The 25-year-old is set to open the doors to Moo Shu Ice Cream & Kitchen by early July. The tiny shop, located at 477 Bank St., is brimming with delicious, two-bite-sized ice cream truffles.

“In design school, we had this saying, ‘Turn your flaws into your feature,’” says Mok, who holds a degree in industrial design. “If ice cream melts and refreezes, if it’s exposed to air, it can crystalize and taste stale. When you protect it with chocolate, that doesn’t happen, unless it melts completely; if it softens and refreezes it doesn’t lose its quality.”

Mok says the truffle format of her ice cream also encourages customers to take a chance on a new flavour. “I like the truffles because they’re small,” she says. “People are more willing to try the flavours because it’s only two bites.”

Each truffle is a flavour adventure; the entrepreneur’s creativity shines through in her one-of-a-kind flavour infusions. Mok frequently draws on her Cantonese heritage and memories of growing up in Richmond, B.C., when concocting new combinations.

“When I moved to Ottawa, I realized how much I took for granted the kinds of flavour profiles and ingredients that were so easily available to me in Richmond,” says Mok of the huge Asian community in the Vancouver suburb.

Currently, her Hong Kong Milk Tea truffle is her top seller. It boasts a secret blend of black and red teas, oversteeped and blended with evaporated milk for a hint of caramel.

“Chinese people love desserts, but they also hate it when it’s too sweet,” explains Mok. “I always find that when I go out for ice cream.
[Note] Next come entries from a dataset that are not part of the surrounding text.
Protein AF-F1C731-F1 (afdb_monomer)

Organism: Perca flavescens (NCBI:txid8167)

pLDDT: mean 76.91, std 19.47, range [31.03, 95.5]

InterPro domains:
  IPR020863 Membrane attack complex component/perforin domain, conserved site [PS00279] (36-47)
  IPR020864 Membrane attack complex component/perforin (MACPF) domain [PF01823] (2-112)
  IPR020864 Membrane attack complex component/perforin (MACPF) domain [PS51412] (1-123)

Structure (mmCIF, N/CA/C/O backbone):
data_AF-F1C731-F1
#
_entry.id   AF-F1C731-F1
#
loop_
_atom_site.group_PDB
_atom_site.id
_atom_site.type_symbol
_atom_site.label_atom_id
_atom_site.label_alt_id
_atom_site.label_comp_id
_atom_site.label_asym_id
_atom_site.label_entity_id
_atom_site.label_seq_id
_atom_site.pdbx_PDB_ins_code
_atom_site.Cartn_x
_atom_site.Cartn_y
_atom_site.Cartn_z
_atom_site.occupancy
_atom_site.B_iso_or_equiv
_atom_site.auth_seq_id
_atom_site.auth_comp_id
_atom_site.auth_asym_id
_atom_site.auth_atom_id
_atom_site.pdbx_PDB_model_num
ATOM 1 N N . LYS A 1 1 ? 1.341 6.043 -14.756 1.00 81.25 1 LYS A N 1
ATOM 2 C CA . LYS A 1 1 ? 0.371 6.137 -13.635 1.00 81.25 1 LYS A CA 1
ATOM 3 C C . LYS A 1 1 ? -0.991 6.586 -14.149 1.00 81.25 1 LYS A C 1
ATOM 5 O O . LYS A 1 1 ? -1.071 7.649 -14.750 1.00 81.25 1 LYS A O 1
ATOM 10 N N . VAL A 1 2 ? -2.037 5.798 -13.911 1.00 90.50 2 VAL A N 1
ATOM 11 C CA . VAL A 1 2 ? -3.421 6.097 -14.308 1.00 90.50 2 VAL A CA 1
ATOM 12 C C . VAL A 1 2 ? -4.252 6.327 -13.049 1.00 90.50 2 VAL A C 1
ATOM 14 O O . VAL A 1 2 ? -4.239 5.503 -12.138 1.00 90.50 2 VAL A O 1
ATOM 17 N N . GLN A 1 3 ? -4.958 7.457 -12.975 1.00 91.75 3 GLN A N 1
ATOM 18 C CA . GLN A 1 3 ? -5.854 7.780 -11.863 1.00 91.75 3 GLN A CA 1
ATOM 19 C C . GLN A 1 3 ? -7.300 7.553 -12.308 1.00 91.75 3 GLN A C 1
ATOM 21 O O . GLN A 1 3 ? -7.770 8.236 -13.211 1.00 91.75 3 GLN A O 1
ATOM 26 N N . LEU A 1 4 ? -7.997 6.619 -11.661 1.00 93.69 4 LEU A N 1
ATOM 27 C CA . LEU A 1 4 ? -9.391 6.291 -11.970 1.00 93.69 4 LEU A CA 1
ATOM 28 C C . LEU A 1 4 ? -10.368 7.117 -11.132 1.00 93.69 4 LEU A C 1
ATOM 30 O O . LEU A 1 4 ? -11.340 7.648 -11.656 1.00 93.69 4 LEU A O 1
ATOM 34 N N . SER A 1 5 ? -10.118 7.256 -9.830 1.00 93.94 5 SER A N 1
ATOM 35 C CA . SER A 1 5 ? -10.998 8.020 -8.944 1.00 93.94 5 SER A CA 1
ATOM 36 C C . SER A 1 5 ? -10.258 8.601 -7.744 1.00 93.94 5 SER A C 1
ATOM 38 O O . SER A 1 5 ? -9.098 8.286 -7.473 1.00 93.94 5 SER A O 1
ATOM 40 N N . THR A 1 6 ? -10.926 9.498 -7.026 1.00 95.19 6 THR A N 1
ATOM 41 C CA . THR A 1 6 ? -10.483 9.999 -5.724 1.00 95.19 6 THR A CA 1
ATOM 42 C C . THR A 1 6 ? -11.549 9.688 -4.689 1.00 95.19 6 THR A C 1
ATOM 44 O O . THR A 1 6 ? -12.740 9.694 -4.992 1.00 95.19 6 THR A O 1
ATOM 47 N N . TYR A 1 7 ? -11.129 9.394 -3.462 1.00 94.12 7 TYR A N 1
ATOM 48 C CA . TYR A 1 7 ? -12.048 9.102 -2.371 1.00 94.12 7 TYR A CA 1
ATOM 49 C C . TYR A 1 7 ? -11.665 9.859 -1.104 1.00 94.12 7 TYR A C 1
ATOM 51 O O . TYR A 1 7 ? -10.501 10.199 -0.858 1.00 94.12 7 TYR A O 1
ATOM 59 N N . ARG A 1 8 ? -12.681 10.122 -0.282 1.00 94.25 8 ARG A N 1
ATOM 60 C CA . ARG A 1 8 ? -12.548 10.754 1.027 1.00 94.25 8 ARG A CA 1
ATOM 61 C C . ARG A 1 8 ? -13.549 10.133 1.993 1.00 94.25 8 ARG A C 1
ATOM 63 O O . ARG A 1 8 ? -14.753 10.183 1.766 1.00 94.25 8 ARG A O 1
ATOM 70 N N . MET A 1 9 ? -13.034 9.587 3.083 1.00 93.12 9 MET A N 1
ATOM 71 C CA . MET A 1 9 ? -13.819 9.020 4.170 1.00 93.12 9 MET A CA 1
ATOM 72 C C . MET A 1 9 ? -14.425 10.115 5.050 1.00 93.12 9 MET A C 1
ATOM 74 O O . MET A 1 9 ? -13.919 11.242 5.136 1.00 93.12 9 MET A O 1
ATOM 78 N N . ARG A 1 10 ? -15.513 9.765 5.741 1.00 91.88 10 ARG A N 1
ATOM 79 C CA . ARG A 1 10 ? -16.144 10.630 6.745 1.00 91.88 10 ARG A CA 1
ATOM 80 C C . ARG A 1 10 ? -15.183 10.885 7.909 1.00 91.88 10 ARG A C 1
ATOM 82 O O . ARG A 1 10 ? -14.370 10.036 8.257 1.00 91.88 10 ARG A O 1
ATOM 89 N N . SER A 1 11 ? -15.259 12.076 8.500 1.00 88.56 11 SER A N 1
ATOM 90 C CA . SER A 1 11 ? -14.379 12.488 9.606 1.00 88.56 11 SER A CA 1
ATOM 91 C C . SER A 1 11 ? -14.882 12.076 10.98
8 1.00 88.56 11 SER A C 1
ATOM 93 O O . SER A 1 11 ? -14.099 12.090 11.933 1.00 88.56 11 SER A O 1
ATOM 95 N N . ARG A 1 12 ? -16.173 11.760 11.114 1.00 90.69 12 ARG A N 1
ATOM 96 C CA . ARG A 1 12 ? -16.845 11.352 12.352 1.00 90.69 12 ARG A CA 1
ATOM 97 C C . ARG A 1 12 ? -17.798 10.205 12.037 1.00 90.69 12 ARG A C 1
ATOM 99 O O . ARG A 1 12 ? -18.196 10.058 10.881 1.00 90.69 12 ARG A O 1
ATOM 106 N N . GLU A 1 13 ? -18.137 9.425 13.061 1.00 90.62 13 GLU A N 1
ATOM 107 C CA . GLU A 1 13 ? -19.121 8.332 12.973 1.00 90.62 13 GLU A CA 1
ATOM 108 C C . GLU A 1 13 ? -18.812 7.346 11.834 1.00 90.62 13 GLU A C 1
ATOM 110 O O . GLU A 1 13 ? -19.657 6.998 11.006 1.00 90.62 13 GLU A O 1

I started making ice cream because I wanted to experiment with flavours that I used to eat a lot in Richmond and Hong Kong.”

She explains that in Chinese culture, there are two types of bitter — pronounced as “gum” and “fu” in Cantonese; the latter being what most people think of as bitter. “The bitterness in tea and chocolate is considered ‘gum,’ she says. That citrus, tannin-y flavour is what Chinese people love, it’s refreshing almost. That’s a really sought-after flavour in foods and desserts.”

The Good Morning Yuzu truffle profiles the Japanese lemon, yuzu, balanced with tannins from black tea. Mok says she’s constantly experimenting with new flavour infusions.

“I always have 50 pints in my freezer that I’m testing,” she says, adding that her skills have definitely improved after four years of making ice cream. “I have a better instinct now of when I should add a certain ingredient because I’ve done so many — most are a derivative of each other. I have the yuzu ice cream; now anytime we do a citrus, we just use the same method — we just switch out the fruit.”

It’s easy to see that Mok gets a thrill from finding new, unconventional combinations to tease the palate. “This week, we made a turmeric spice vegan ice cream,” she enthuses, explaining that the recipe uses golden milk — which is popular in Vancouver and Victoria right now. “It’s like a latte, but instead of coffee and cream it’s coconut milk, turmeric, cardamom, ginger and cinnamon.”

Mok plans to offer vegan ice cream at Moo Shu soon. Right now, she’s still gathering feedback on her recipe and tweaking it to perfection. Most of Moo Shu’s offerings have a cream-based ice cream, and Mok says it’s important to her to source local ingredients as much as possible. While she has been using milk from Hewitt's Dairy, Mok asys she plansto transition to organic dairy in the future.

"We want to make a big push to using certified-organic Ontario milk and cream only," says Mok. "It's a lot more expensive for us, but I think it aligns more with our values, and in the end, we will be a lot prouder of our business and our product if we become successful."

"Plus I swear organic milk and cream taste happier!" While not all her ingredients are organic, Mok feels the switch to organic dairy will make the most for her end product.

Moo Shu Ice Cream truffles are dipped in a 75 to 80 per cent cacao premium chocolate from Lindt, although Mok says she would love to collaborate with Ottawa-based Hummingbird in the future.

There’s a certain irony in Mok’s desire to blend Asian flavours with locally sourced supplies. “Growing up in Richmond, there wasn’t really an appreciation for local food and local ingredients,” she says, explaining that in Asian culture, people often think that something made locally is not as good as something made foreign. “It’s so opposite, people don’t want local — they want imported; here there is a huge love of local and I really like that.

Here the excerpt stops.